I recall having conversations about the sudden influx of unfettered access to pornography into people’s lives. Just 10 years earlier, you had to make the walk-of-shame from the magazine rack or the back room of the video store, and that was if you could pass for being old enough, or in my case, find an establishment that valued the dollar over the moral purity of a 13-year-old boy.

Even then it was clear that I was going to be part of the last generation to have to do any actual work to look at pornography. I had to ride my bike to the video store, about two miles each way, play the whole cat-and-mouse game of trying to act older (though they never denied me) and mixing in a mainstream movie or two. I had to hide the porn from my parents and make sure they wouldn’t catch me watching it.

Even in 1998, it was clear the way people viewed porn would be forever changed and it didn’t take a genius to understand the Clear Browser History button would be a 13-year-old’s best friend. You could look at anything your heart desired and nobody would ever find out.

I couldn’t imagine having been a 13-year-old boy in the age of the Internet.

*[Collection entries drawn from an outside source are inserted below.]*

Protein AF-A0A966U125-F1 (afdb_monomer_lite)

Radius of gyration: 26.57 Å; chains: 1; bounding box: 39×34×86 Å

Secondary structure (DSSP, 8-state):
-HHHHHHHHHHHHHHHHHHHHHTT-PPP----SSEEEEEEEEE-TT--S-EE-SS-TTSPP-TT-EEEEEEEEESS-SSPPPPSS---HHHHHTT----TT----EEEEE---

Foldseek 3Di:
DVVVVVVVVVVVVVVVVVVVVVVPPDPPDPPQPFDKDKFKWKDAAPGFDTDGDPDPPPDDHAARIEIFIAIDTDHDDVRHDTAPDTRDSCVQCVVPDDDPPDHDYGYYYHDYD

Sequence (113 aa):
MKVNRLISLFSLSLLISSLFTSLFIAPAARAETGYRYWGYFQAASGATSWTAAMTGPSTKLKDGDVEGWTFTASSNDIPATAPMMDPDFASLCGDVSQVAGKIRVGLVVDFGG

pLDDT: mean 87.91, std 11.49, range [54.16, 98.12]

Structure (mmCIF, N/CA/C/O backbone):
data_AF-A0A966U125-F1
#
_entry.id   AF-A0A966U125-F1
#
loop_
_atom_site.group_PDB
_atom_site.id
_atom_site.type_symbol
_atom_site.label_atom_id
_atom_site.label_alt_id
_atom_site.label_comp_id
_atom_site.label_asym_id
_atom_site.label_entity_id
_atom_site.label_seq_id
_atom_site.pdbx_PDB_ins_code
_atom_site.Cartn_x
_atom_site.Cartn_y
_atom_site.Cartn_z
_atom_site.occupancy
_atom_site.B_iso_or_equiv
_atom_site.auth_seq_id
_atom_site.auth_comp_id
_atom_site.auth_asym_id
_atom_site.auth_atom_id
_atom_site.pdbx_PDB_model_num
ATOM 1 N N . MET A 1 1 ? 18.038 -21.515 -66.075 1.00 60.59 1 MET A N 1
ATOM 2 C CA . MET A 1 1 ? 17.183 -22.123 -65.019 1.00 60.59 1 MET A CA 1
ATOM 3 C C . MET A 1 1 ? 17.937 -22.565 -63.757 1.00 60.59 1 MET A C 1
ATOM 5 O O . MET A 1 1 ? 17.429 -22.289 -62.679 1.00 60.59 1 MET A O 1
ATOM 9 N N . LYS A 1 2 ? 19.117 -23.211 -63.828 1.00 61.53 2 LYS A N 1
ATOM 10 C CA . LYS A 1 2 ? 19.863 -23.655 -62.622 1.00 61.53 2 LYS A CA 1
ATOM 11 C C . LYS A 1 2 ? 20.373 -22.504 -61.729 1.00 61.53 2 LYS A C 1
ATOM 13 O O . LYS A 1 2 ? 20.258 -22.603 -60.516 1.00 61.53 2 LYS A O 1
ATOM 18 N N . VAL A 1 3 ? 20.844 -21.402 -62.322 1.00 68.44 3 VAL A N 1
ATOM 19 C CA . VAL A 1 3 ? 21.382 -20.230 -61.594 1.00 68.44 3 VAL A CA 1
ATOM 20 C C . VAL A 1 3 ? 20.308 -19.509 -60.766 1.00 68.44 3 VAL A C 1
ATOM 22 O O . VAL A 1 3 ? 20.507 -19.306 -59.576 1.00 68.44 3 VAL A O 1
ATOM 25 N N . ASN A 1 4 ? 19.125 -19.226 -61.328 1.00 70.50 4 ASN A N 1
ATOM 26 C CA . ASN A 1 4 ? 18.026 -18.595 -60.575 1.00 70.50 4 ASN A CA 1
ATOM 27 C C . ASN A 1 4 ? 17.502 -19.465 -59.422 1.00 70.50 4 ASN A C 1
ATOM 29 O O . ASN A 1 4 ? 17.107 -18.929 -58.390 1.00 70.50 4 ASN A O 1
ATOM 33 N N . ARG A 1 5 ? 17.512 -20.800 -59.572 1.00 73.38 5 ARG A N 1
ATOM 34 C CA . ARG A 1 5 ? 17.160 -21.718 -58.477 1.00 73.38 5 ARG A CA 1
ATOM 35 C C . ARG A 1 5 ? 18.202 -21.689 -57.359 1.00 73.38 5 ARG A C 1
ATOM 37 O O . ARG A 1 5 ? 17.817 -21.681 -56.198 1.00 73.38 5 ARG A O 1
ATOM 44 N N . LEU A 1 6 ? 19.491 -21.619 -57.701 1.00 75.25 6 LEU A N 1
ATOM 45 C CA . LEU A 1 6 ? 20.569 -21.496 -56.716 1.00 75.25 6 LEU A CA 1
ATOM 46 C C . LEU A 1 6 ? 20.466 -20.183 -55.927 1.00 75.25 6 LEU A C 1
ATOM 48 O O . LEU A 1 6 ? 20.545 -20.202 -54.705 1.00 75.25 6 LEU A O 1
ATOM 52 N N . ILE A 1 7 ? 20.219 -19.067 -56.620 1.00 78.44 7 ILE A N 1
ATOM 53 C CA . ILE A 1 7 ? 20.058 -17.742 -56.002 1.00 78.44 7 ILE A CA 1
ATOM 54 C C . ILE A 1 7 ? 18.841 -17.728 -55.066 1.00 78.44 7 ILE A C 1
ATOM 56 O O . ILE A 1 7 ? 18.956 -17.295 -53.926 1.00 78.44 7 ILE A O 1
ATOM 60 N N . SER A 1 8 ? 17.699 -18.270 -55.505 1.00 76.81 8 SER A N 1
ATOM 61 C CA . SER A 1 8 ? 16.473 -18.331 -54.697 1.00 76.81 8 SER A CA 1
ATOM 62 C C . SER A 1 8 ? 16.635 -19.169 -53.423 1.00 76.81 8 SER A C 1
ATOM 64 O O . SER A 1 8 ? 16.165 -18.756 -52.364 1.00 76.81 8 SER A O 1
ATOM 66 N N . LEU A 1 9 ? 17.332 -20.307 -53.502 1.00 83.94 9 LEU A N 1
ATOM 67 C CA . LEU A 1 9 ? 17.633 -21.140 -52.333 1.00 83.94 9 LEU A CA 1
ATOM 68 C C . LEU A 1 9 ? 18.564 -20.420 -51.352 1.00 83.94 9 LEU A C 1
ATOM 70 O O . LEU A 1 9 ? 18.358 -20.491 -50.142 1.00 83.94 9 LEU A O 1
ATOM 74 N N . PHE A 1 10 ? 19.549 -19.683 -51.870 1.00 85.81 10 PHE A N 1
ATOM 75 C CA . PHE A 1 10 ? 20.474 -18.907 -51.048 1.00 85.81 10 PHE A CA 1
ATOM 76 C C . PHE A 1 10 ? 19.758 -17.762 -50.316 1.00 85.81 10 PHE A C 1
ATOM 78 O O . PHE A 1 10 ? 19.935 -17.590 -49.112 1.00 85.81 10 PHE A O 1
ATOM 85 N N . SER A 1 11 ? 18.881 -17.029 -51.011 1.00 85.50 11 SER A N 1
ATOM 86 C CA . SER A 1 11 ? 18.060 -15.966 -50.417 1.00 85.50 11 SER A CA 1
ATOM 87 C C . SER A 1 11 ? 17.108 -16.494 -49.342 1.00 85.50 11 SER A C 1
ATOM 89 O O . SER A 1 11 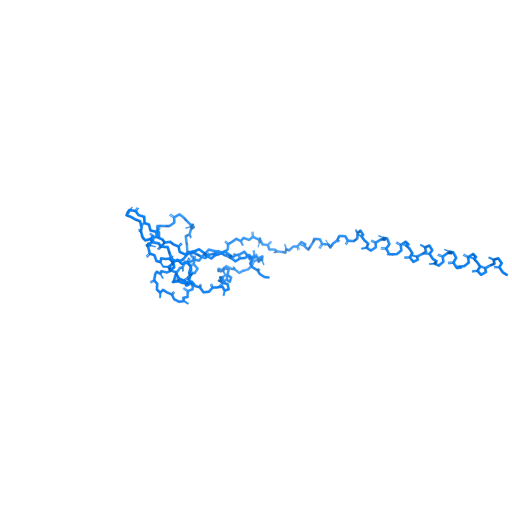? 16.964 -15.871 -48.292 1.00 85.50 11 SER A O 1
ATOM 91 N N . LEU A 1 12 ? 16.487 -17.656 -49.575 1.00 89.69 12 LEU A N 1
ATOM 92 C CA . LEU A 1 12 ? 15.587 -18.278 -48.606 1.00 89.69 12 LEU A CA 1
ATOM 93 C C . LEU A 1 12 ? 16.339 -18.735 -47.350 1.00 89.69 12 LEU A C 1
ATOM 95 O O . LEU A 1 12 ? 15.874 -18.501 -46.237 1.00 89.69 12 LEU A O 1
ATOM 99 N N . SER A 1 13 ? 17.527 -19.322 -47.517 1.00 88.06 13 SER A N 1
ATOM 100 C CA . SER A 1 13 ? 18.379 -19.714 -46.390 1.00 88.06 13 SER A CA 1
ATOM 101 C C . SER A 1 13 ? 18.817 -18.508 -45.555 1.00 88.06 13 SER A C 1
ATOM 103 O O . SER A 1 13 ? 18.868 -18.601 -44.329 1.00 88.06 13 SER A O 1
ATOM 105 N N . LEU A 1 14 ? 19.097 -17.369 -46.196 1.00 91.25 14 LEU A N 1
ATOM 106 C CA . LEU A 1 14 ? 19.484 -16.138 -45.507 1.00 91.25 14 LEU A CA 1
ATOM 107 C C . LEU A 1 14 ? 18.319 -15.551 -44.692 1.00 91.25 14 LEU A C 1
ATOM 109 O O . LEU A 1 14 ? 18.506 -15.158 -43.542 1.00 91.25 14 LEU A O 1
ATOM 113 N N . LEU A 1 15 ? 17.108 -15.557 -45.259 1.00 91.88 15 LEU A N 1
ATOM 114 C CA . LEU A 1 15 ? 15.882 -15.128 -44.576 1.00 91.88 15 LEU A CA 1
ATOM 115 C C . LEU A 1 15 ? 15.567 -16.001 -43.360 1.00 91.88 15 LEU A C 1
ATOM 117 O O . LEU A 1 15 ? 15.311 -15.475 -42.278 1.00 91.88 15 LEU A O 1
ATOM 121 N N . ILE A 1 16 ? 15.633 -17.325 -43.516 1.00 91.56 16 ILE A N 1
ATOM 122 C CA . ILE A 1 16 ? 15.388 -18.266 -42.416 1.00 91.56 16 ILE A CA 1
ATOM 123 C C . ILE A 1 16 ? 16.435 -18.078 -41.319 1.00 91.56 16 ILE A C 1
ATOM 125 O O . ILE A 1 16 ? 16.073 -18.003 -40.150 1.00 91.56 16 ILE A O 1
ATOM 129 N N . SER A 1 17 ? 17.715 -17.938 -41.678 1.00 88.69 17 SER A N 1
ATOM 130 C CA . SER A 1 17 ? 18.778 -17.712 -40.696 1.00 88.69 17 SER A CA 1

I wrongly hypothesized that viewing porn was going to become a mundane activity. I saw the danger of getting my hands on porn and the potential of being caught as part of the intrigue. I was wrong. Take away the danger and intrigue and you’ve still got naked people doing naked things. I now know that will always be enough to draw people in.

A Pathetic History of Porn Education

Nobody talked about porn as a bad (or good) thing when I was a kid. Nobody talked about it except far right-wing politicians or religious zealots who always seemed detached from reality. Stories of going blind or hairy palms were ludicrous, yet preached by these groups. It was almost cartoon-like with its idiocy.

There was a blip in the late 80s and early 90s with groups like the Parents Television Council or the Parents Music Resource Council gaining a little bit of ground – that’s back when explicit lyric advisories were placed on CDs and TV shows started being rated. But they also talked about the dangers of violence in video games and Satanic lyrics in music, so again, their zealotry eliminated any actual common sense they occasional brought to the table.

These days, I don’t see porn as being the taboo subject it was when I was growing up, but I also don’t think it’s seen in a negative light nearly like it was. I’m not sure this is a good thing.

I’m guessing these days (where the average kid first sees porn at 11) there is no sense of danger or doing the wrong thing that there was back in my day. There are no more gatekeepers beyond a parent trying to put a filter on a computer – but those are easily skirted by anybody over 9, either in age or IQ. There is an unending supply of porn flowing to children through the Internet on their computers, tablets and telephones.

I don’t think we can stop it. I think it’s a fool’s errand to try. Our government’s war on drugs has proven they don’t have the resources and on a First Amendment basis, as a journalist, I don’t like barring people’s right to freedom of speech or expression. Even if I find it reprehensible, I’ll still defend the right to say it or do it.

I don’t think pornography will ever end. It just evolves. If you look at the history of Penthouse Magazine over the last 20 years, you’ll see most have turned their back on the pornographic magazine industry. Playboy even ran an experiment through much of 2016 with eliminating nudity from the magazine. They went back to it after few people bought the magazine sans skin.

Eventually, in our lifetime, there will be no Playboy or Penthouse magazines. This is no more a victory for anti-porn groups than when early man stopped drawing dirty pictures on the walls of the cave. It’s an evolution, not an extinction.

Let’s Teach the Boys About PIED

These days, there’s a fairly new medical diagnosis affecting young men: Porn-Induced Erectile Dysfunction (PIED). I’ve spoken to several professionals who have explained it to me. Basically, these men can get erections and reach orgasm if they are looking at porn. However, if they are in a real life situation, they simply can’t finish, if they can get erect at all.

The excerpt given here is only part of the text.